**WORK TASK:**
Copy exactly the lines of the records below, and only those lines, beginning with the line that contains "ATOM 42 O O" and ending with the line that contains "ATOM 53 N N".

**ENTRIES PROVIDED:**
========

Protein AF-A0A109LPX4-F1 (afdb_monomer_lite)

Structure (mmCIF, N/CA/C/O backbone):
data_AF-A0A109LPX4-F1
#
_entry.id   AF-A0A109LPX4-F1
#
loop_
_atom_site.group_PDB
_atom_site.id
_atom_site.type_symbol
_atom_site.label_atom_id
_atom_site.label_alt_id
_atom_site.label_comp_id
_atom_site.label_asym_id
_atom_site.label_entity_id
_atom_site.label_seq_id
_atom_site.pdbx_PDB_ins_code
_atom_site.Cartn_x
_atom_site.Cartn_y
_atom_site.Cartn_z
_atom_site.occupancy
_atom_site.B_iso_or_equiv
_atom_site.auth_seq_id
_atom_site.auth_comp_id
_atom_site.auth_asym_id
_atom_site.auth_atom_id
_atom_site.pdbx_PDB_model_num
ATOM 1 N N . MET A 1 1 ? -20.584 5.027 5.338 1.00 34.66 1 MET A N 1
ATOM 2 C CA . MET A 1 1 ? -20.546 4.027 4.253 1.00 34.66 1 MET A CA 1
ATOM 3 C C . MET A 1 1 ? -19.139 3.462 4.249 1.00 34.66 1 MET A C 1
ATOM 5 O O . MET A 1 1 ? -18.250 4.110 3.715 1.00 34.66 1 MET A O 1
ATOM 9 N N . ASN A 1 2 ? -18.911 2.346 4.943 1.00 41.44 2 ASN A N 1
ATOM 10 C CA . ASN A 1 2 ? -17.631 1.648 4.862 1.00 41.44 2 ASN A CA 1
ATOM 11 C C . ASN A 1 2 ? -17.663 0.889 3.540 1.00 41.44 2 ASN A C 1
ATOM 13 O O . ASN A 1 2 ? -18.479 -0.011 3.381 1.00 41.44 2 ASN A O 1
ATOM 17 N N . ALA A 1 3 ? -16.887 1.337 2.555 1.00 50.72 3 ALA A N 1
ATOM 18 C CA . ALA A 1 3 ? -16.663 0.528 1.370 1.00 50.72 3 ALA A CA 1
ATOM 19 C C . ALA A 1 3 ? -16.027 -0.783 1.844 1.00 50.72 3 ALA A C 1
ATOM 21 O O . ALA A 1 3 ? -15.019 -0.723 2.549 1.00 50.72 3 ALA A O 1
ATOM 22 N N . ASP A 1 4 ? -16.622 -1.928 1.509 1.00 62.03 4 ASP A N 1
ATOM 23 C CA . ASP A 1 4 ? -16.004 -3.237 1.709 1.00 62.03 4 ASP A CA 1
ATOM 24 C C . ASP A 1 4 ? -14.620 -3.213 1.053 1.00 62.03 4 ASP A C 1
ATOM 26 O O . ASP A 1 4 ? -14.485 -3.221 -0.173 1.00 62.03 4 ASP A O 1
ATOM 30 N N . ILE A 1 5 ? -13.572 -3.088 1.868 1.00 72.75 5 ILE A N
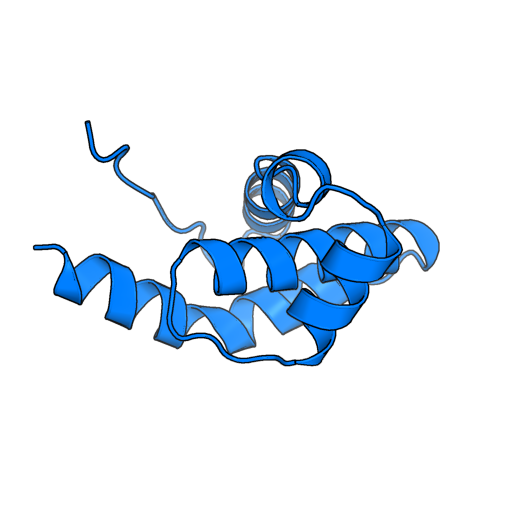 1
ATOM 31 C CA . ILE A 1 5 ? -12.200 -3.159 1.382 1.00 72.75 5 ILE A CA 1
ATOM 32 C C . ILE A 1 5 ? -11.922 -4.633 1.113 1.00 72.75 5 ILE A C 1
ATOM 34 O O . ILE A 1 5 ? -11.546 -5.379 2.012 1.00 72.75 5 ILE A O 1
ATOM 38 N N . THR A 1 6 ? -12.110 -5.057 -0.133 1.00 86.19 6 THR A N 1
ATOM 39 C CA . THR A 1 6 ? -11.644 -6.366 -0.591 1.00 86.19 6 THR A CA 1
ATOM 40 C C . THR A 1 6 ? -10.133 -6.305 -0.781 1.00 86.19 6 THR A C 1
ATOM 42 O O . THR A 1 6 ? -9.636 -5.545 -1.616 1.00 86.19 6 THR A O 1
ATOM 45 N N . LEU A 1 7 ? -9.402 -7.076 0.024 1.00 90.69 7 LEU A N 1
ATOM 46 C CA . LEU A 1 7 ? -7.961 -7.244 -0.128 1.00 90.69 7 LEU A CA 1
ATOM 47 C C . LEU A 1 7 ? -7.679 -8.157 -1.333 1.00 90.69 7 LEU A C 1
ATOM 49 O O . LEU A 1 7 ? -8.285 -9.228 -1.411 1.00 90.69 7 LEU A O 1
ATOM 53 N N . PRO A 1 8 ? -6.823 -7.748 -2.288 1.00 93.88 8 PRO A N 1
ATOM 54 C CA . PRO A 1 8 ? -6.410 -8.624 -3.377 1.00 93.88 8 PRO A CA 1
ATOM 55 C C . PRO A 1 8 ? -5.592 -9.815 -2.867 1.00 93.88 8 PRO A C 1
ATOM 57 O O . PRO A 1 8 ? -4.951 -9.746 -1.820 1.00 93.88 8 PRO A O 1
ATOM 60 N N . ASP A 1 9 ? -5.584 -10.895 -3.645 1.00 92.06 9 ASP A N 1
ATOM 61 C CA . ASP A 1 9 ? -4.650 -11.999 -3.434 1.00 92.06 9 ASP A CA 1
ATOM 62 C C . ASP A 1 9 ? -3.203 -11.468 -3.544 1.00 92.06 9 ASP A C 1
ATOM 64 O O . ASP A 1 9 ? -2.878 -10.834 -4.556 1.00 92.06 9 ASP A O 1
ATOM 68 N N . PRO A 1 10 ? -2.328 -11.689 -2.542 1.00 90.31 10 PRO A N 1
ATOM 69 C CA . PRO A 1 10 ? -0.928 -11.276 -2.612 1.00 90.31 10 PRO A CA 1
ATOM 70 C C . PRO A 1 10 ? -0.155 -11.850 -3.809 1.00 90.31 10 PRO A C 1
ATOM 72 O O . PRO A 1 10 ? 0.837 -11.248 -4.226 1.00 90.31 10 PRO A O 1
ATOM 75 N N . GLU A 1 11 ? -0.590 -12.983 -4.372 1.00 90.06 11 GLU A N 1
ATOM 76 C CA . GLU A 1 11 ? 0.016 -13.585 -5.565 1.00 90.06 11 GLU A CA 1
ATOM 77 C C . GLU A 1 11 ? -0.481 -12.940 -6.875 1.00 90.06 11 GLU A C 1
ATOM 79 O O . GLU A 1 11 ? 0.206 -12.997 -7.902 1.00 90.06 11 GLU A O 1
ATOM 84 N N . ASP A 1 12 ? -1.628 -12.248 -6.860 1.00 92.62 12 ASP A N 1
ATOM 85 C CA . ASP A 1 12 ? -2.135 -11.495 -8.012 1.00 92.62 12 ASP A CA 1
ATOM 86 C C . ASP A 1 12 ? 
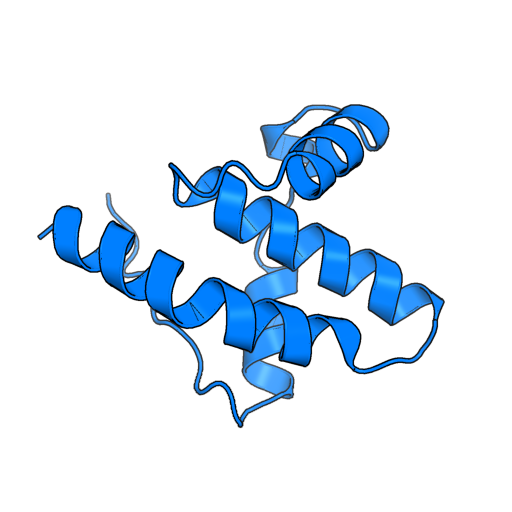-1.513 -10.095 -8.065 1.00 92.62 12 ASP A C 1
ATOM 88 O O . ASP A 1 12 ? -2.084 -9.078 -7.657 1.00 92.62 12 ASP A O 1
ATOM 92 N N . ARG A 1 13 ? -0.319 -10.032 -8.660 1.00 89.50 13 ARG A N 1
ATOM 93 C CA . ARG A 1 13 ? 0.428 -8.784 -8.878 1.00 89.50 13 ARG A CA 1
ATOM 94 C C . ARG A 1 13 ? -0.421 -7.671 -9.494 1.00 89.50 13 ARG A C 1
ATOM 96 O O . ARG A 1 13 ? -0.250 -6.504 -9.135 1.00 89.50 13 ARG A O 1
ATOM 103 N N . LYS A 1 14 ? -1.280 -7.994 -10.465 1.00 90.75 14 LYS A N 1
ATOM 104 C CA . LYS A 1 14 ? -2.080 -6.976 -11.151 1.00 90.75 14 LYS A CA 1
ATOM 105 C C
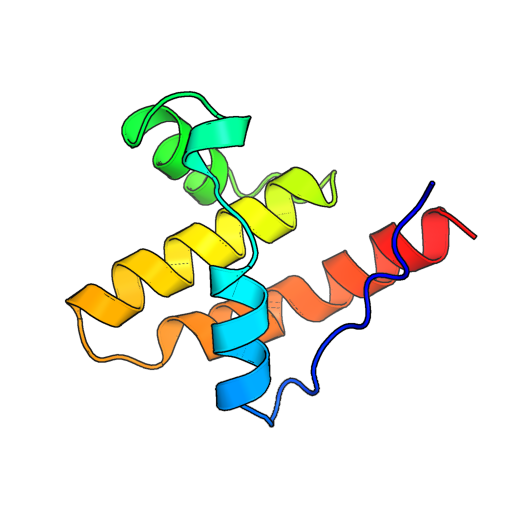 . LYS A 1 14 ? -3.102 -6.391 -10.181 1.00 90.75 14 LYS A C 1
ATOM 107 O O . LYS A 1 14 ? -3.219 -5.170 -10.103 1.00 90.75 14 LYS A O 1
ATOM 112 N N . ALA A 1 15 ? -3.786 -7.244 -9.426 1.00 92.88 15 ALA A N 1
ATOM 113 C CA . ALA A 1 15 ? -4.748 -6.804 -8.426 1.00 92.88 15 ALA A CA 1
ATOM 114 C C . ALA A 1 15 ? -4.084 -5.971 -7.316 1.00 92.88 15 ALA A C 1
ATOM 116 O O . ALA A 1 15 ? -4.633 -4.942 -6.922 1.00 92.88 15 ALA A O 1
ATOM 117 N N . VAL A 1 16 ? -2.875 -6.338 -6.873 1.00 92.50 16 VAL A N 1
ATOM 118 C CA . VAL A 1 16 ? -2.092 -5.554 -5.899 1.00 92.50 16 VAL A CA 1
ATOM 119 C C . VAL A 1 16 ? -1.760 -4.156 -6.428 1.00 92.50 16 VAL A C 1
ATOM 121 O O . VAL A 1 16 ? -1.923 -3.167 -5.714 1.00 92.50 16 VAL A O 1
ATOM 124 N N . ILE A 1 17 ? -1.334 -4.049 -7.689 1.00 91.19 17 ILE A N 1
ATOM 125 C CA . ILE A 1 17 ? -1.031 -2.758 -8.321 1.00 91.19 17 ILE A CA 1
ATOM 126 C C . ILE A 1 17 ? -2.287 -1.897 -8.456 1.00 91.19 17 ILE A C 1
ATOM 128 O O . ILE A 1 17 ? -2.255 -0.717 -8.102 1.00 91.19 17 ILE A O 1
ATOM 132 N N . ASP A 1 18 ? -3.389 -2.476 -8.931 1.00 91.75 18 ASP A N 1
ATOM 133 C CA . ASP A 1 18 ? -4.655 -1.757 -9.080 1.00 91.75 18 ASP A CA 1
ATOM 134 C C . ASP A 1 18 ? -5.160 -1.257 -7.714 1.00 91.75 18 ASP A C 1
ATOM 136 O O . ASP A 1 18 ? -5.600 -0.113 -7.584 1.00 91.75 18 ASP A O 1
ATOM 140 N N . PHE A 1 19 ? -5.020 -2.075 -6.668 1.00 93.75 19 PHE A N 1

========

**EXERCISE OUTPUT:**
ATOM 42 O O . THR A 1 6 ? -9.636 -5.545 -1.616 1.00 86.19 6 THR A O 1
ATOM 45 N N . LEU A 1 7 ? -9.402 -7.076 0.024 1.00 90.69 7 LEU A N 1
ATOM 46 C CA . LEU A 1 7 ? -7.961 -7.244 -0.128 1.00 90.69 7 LEU A CA 1
ATOM 47 C C . LEU A 1 7 ? -7.679 -8.157 -1.333 1.00 90.69 7 LEU A C 1
ATOM 49 O O . LEU A 1 7 ? -8.285 -9.228 -1.411 1.00 90.69 7 LEU A O 1
ATOM 53 N N . PRO A 1 8 ? -6.823 -7.748 -2.288 1.00 93.88 8 PRO A N 1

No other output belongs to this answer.